In random forest classification, each class $c_i, i \in {1, ..., k}$ gets assigned a score $s_i$ such that $\sum{s_i} = 1$. The model outputs the label of the class $c_i$ where $s_i = max({s_1, ..., s_k})$. So in order to adjust the thresholds, you can weight the scores $s_i$ by some weights $w_i$, such that you output the label of class $c_i$ with $s_i^* = max(s_1^*, ..., s_k^*) = max(s_1 \times w_1, ..., s_k \times w_k)$. (If you want the $s_i^*$ to add up to $1$, you need to normalize them.)


I'm not sure how or if answering questions such as "With maximal 1% probability we will be predicting B though it is actually A" is possible for > 2 classes, but for two classes, e.g. A and B, you can approach this by formulating a hypothesis test.
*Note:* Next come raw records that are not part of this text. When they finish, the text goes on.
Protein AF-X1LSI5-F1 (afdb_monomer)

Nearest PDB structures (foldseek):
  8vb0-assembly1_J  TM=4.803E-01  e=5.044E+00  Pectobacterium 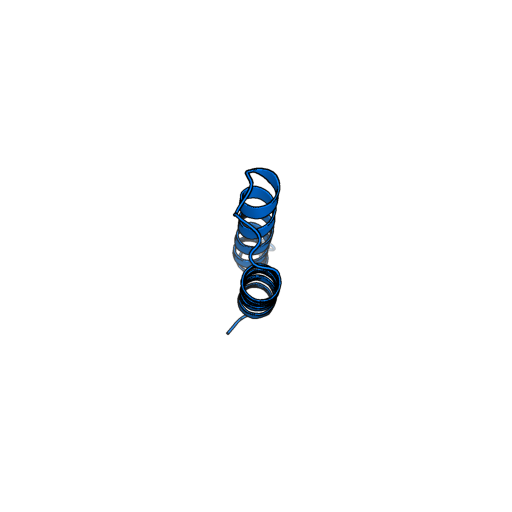phage PhiM1

Solvent-accessible surface area (backbone atoms only — not comparable to full-atom values): 3023 Å² total; per-residue (Å²): 135,53,73,48,55,55,52,48,52,52,53,53,50,52,29,60,77,68,70,51,76,89,44,76,68,54,56,51,49,52,47,52,43,51,54,52,56,64,55,68,74,68,78,74,77,94,83,132

Sequence (48 aa):
MSAAEKVIDHILDIMADYSLSSSANIDSLIRAISDSAESEDVDEEEDG

Radius of gyration: 14.32 Å; Cα contacts (8 Å, |Δi|>4): 11; chains: 1; bounding box: 41×13×35 Å

Structure (mmCIF, N/CA/C/O backbone):
data_AF-X1LSI5-F1
#
_entry.id   AF-X1LSI5-F1
#
loop_
_atom_site.group_PDB
_atom_site.id
_atom_site.type_symbol
_atom_site.label_atom_id
_atom_site.label_alt_id
_atom_site.label_comp_id
_atom_site.label_asym_id
_atom_site.label_entity_id
_atom_site.label_seq_id
_atom_site.pdbx_PDB_ins_code
_atom_site.Cartn_x
_atom_site.Cartn_y
_atom_site.Cartn_z
_atom_site.occupancy
_atom_site.B_iso_or_equiv
_atom_site.auth_seq_id
_atom_site.auth_comp_id
_atom_site.auth_asym_id
_atom_site.auth_atom_id
_atom_site.pdbx_PDB_model_num
ATOM 1 N N . MET A 1 1 ? -1.926 3.564 -16.249 1.00 70.94 1 MET A N 1
ATOM 2 C CA . MET A 1 1 ? -2.021 2.738 -15.038 1.00 70.94 1 MET A CA 1
ATOM 3 C C . MET A 1 1 ? -0.809 1.821 -14.966 1.00 70.94 1 MET A C 1
ATOM 5 O O . MET A 1 1 ? -0.810 0.766 -15.606 1.00 70.94 1 MET A O 1
ATOM 9 N N . SER A 1 2 ? 0.243 2.283 -14.294 1.00 85.94 2 SER A N 1
ATOM 10 C CA . SER A 1 2 ? 1.517 1.586 -14.097 1.00 85.94 2 SER A CA 1
ATOM 11 C C . SER A 1 2 ? 1.350 0.369 -13.178 1.00 85.94 2 SER A C 1
ATOM 13 O O . SER A 1 2 ? 0.306 0.179 -12.544 1.00 85.94 2 SER A O 1
ATOM 15 N N . ALA A 1 3 ? 2.363 -0.502 -13.130 1.00 88.44 3 ALA A N 1
ATOM 16 C CA . ALA A 1 3 ? 2.369 -1.638 -12.207 1.00 88.44 3 ALA A CA 1
ATOM 17 C C . ALA A 1 3 ? 2.312 -1.170 -10.742 1.00 88.44 3 ALA A C 1
ATOM 19 O O . ALA A 1 3 ? 1.563 -1.741 -9.953 1.00 88.44 3 ALA A O 1
ATOM 20 N N . ALA A 1 4 ? 3.021 -0.088 -10.416 1.00 92.44 4 ALA A N 1
ATOM 21 C CA . ALA A 1 4 ? 3.002 0.526 -9.095 1.00 92.44 4 ALA A CA 1
ATOM 22 C C . ALA A 1 4 ? 1.615 1.060 -8.713 1.00 92.44 4 ALA A C 1
ATOM 24 O O . ALA A 1 4 ? 1.127 0.734 -7.635 1.00 92.44 4 ALA A O 1
ATOM 25 N N . GLU A 1 5 ? 0.932 1.777 -9.614 1.00 92.19 5 GLU A N 1
ATOM 26 C CA . GLU A 1 5 ? -0.435 2.269 -9.371 1.00 92.19 5 GLU A CA 1
ATOM 27 C C . GLU A 1 5 ? -1.401 1.114 -9.062 1.00 92.19 5 GLU A C 1
ATOM 29 O O . GLU A 1 5 ? -2.168 1.184 -8.107 1.00 92.19 5 GLU A O 1
ATOM 34 N N . LYS A 1 6 ? -1.310 -0.004 -9.796 1.00 94.75 6 LYS A N 1
ATOM 35 C CA . LYS A 1 6 ? -2.148 -1.192 -9.543 1.00 94.75 6 LYS A CA 1
ATOM 36 C C . LYS A 1 6 ? -1.875 -1.846 -8.188 1.00 94.75 6 LYS A C 1
ATOM 38 O O . LYS A 1 6 ? -2.797 -2.368 -7.569 1.00 94.75 6 LYS A O 1
ATOM 43 N N . VAL A 1 7 ? -0.617 -1.869 -7.746 1.00 95.00 7 VAL A N 1
ATOM 44 C CA . VAL A 1 7 ? -0.244 -2.432 -6.439 1.00 95.00 7 VAL A CA 1
ATOM 45 C C . VAL A 1 7 ? -0.716 -1.521 -5.309 1.00 95.00 7 VAL A C 1
ATOM 47 O O . VAL A 1 7 ? -1.262 -2.021 -4.329 1.00 95.00 7 VAL A O 1
ATOM 50 N N . ILE A 1 8 ? -0.547 -0.203 -5.451 1.00 95.31 8 ILE A N 1
ATOM 51 C C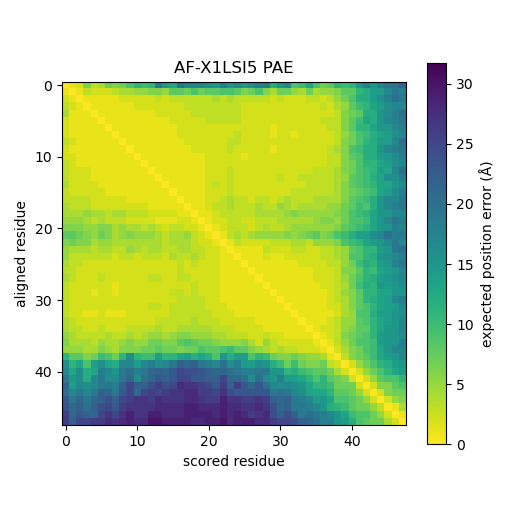A . ILE A 1 8 ? -1.023 0.783 -4.473 1.00 95.31 8 ILE A CA 1
ATOM 52 C C . ILE A 1 8 ? -2.542 0.685 -4.328 1.00 95.31 8 ILE A C 1
ATOM 54 O O . ILE A 1 8 ? -3.026 0.545 -3.207 1.00 95.31 8 ILE A O 1
ATOM 58 N N . ASP A 1 9 ? -3.281 0.658 -5.437 1.00 95.62 9 ASP A N 1
ATOM 59 C CA . ASP A 1 9 ? -4.738 0.510 -5.405 1.00 95.62 9 ASP A CA 1
ATOM 60 C C . ASP A 1 9 ? -5.158 -0.788 -4.709 1.00 95.62 9 ASP A C 1
ATOM 62 O O . ASP A 1 9 ? -6.030 -0.775 -3.844 1.00 95.62 9 ASP A O 1
ATOM 66 N N . HIS A 1 10 ? -4.473 -1.901 -4.986 1.00 96.06 10 HIS A N 1
ATOM 67 C CA . HIS A 1 10 ? -4.762 -3.168 -4.318 1.00 96.06 10 HIS A CA 1
ATOM 68 C C . HIS A 1 10 ? -4.515 -3.122 -2.799 1.00 96.06 10 HIS A C 1
ATOM 70 O O . HIS A 1 10 ? -5.277 -3.708 -2.027 1.00 96.06 10 HIS A O 1
ATOM 76 N N . ILE A 1 11 ? -3.469 -2.421 -2.350 1.00 94.81 11 ILE A N 1
ATOM 77 C CA . ILE A 1 11 ? -3.203 -2.209 -0.920 1.00 94.81 11 ILE A CA 1
ATOM 78 C C . ILE A 1 11 ? -4.346 -1.406 -0.288 1.00 94.81 11 ILE A C 1
ATOM 80 O O . ILE A 1 11 ? -4.833 -1.780 0.781 1.00 94.81 11 ILE A O 1
ATOM 84 N N . LEU A 1 12 ? -4.791 -0.333 -0.948 1.00 95.56 12 LEU A N 1
A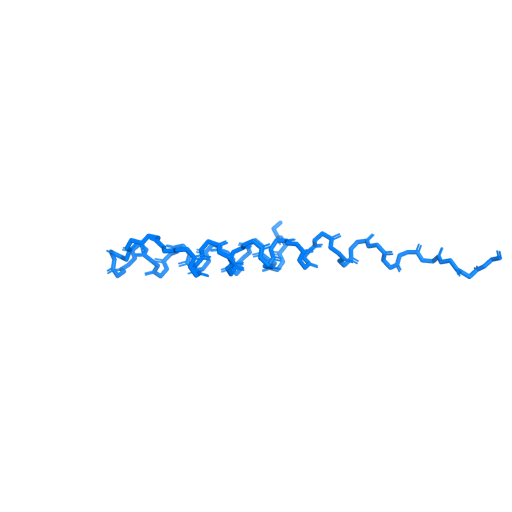TOM 85 C CA . LEU A 1 12 ? -5.880 0.516 -0.462 1.00 95.56 12 LEU A CA 1
ATOM 86 C C . LEU A 1 12 ? -7.215 -0.239 -0.395 1.00 95.56 12 LEU A C 1
ATOM 88 O O . LEU A 1 12 ? -7.930 -0.103 0.600 1.00 95.56 12 LEU A O 1
ATOM 92 N N . ASP A 1 13 ? -7.510 -1.084 -1.384 1.00 96.94 13 ASP A N 1
ATOM 93 C CA . ASP A 1 13 ? -8.698 -1.944 -1.396 1.00 96.94 13 ASP A CA 1
ATOM 94 C C . ASP A 1 13 ? -8.702 -2.915 -0.206 1.00 96.94 13 ASP A C 1
ATOM 96 O O . ASP A 1 13 ? -9.684 -2.988 0.532 1.00 96.94 13 ASP A O 1
ATOM 100 N N . ILE A 1 14 ? -7.583 -3.602 0.060 1.00 96.31 14 ILE A N 1
ATOM 101 C CA . ILE A 1 14 ? -7.462 -4.498 1.224 1.00 96.31 14 ILE A CA 1
ATOM 102 C C . ILE A 1 14 ? -7.660 -3.716 2.528 1.00 96.31 14 ILE A C 1
ATOM 104 O O . ILE A 1 14 ? -8.335 -4.180 3.447 1.00 96.31 14 ILE A O 1
ATOM 108 N N . MET A 1 15 ? -7.082 -2.5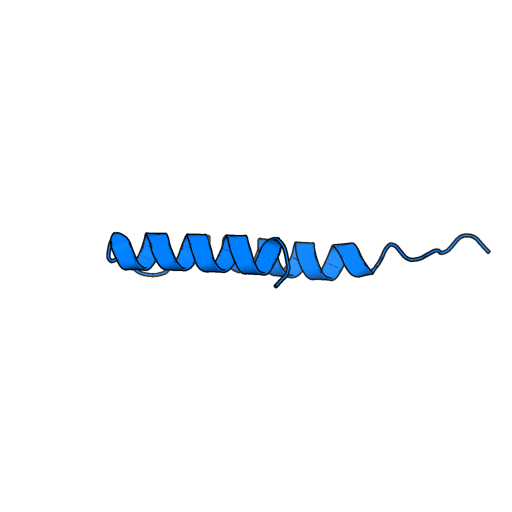21 2.642 1.00 95.69 15 MET A N 1
ATOM 109 C CA . MET A 1 15 ? -7.266 -1.707 3.843 1.00 95.69 15 MET A CA 1
ATOM 110 C C . MET A 1 15 ? -8.729 -1.324 4.055 1.00 95.69 15 MET A C 1
ATOM 112 O O . MET A 1 15 ? -9.208 -1.386 5.188 1.00 95.69 15 MET A O 1
ATOM 116 N N . ALA A 1 16 ? -9.442 -0.973 2.985 1.00 96.00 16 ALA A N 1
ATOM 117 C CA . ALA A 1 16 ? -10.863 -0.667 3.042 1.00 96.00 16 ALA A CA 1
ATOM 118 C C . ALA A 1 16 ? -11.696 -1.899 3.439 1.00 96.00 16 ALA A C 1
ATOM 120 O O . ALA A 1 16 ? -12.491 -1.812 4.379 1.00 96.00 16 ALA A O 1
ATOM 121 N N . ASP A 1 17 ? -11.455 -3.053 2.808 1.00 97.88 17 ASP A N 1
ATOM 122 C CA . ASP A 1 17 ? -12.173 -4.312 3.061 1.00 97.88 17 ASP A CA 1
ATOM 123 C C . ASP A 1 17 ? -12.071 -4.767 4.520 1.00 97.88 17 ASP A C 1
ATOM 125 O O . ASP A 1 17 ? -13.033 -5.272 5.104 1.00 97.88 17 ASP A O 1
ATOM 129 N N . TYR A 1 18 ? -10.911 -4.546 5.138 1.00 96.44 18 TYR A N 1
ATOM 130 C CA . TYR A 1 18 ? -10.654 -4.922 6.526 1.00 96.44 18 TYR A CA 1
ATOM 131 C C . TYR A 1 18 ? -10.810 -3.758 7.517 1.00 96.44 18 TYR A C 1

Given a sample X, in case of binary classification there are exactly two hypotheses in the universe. (1) X belongs to class A or (2) X belongs to class B. For simplicity, I will assume that the classes are balanced.

Sample X corresponds to a score $s_x \in [0, 1]$ and $s_x$ follows a different distribution depending whether the true class of X is A or B. Lets say that the mean score of samples in class A is bigger than the mean score of samples in class B, i.e. $\mu_A > \mu_B$.

Given your random forest model and a test set, you can calculate the empirical distribution of $s_x$ under A and $s_x$ under B.

Now, say you observed a sample X with score $s_x$. What is the probability that this class belongs to class A? To answer this, you can simply calculate the lower tail of the score-distribution under class A for $s_x$, i.e. the percentage of sample in class A with a score <= $s_x$. The resulting p-value corresponds to the probability that a sample X with score $s_x$ or lower truly belongs to the class A. You can do the same for class B by calculating the upper tail.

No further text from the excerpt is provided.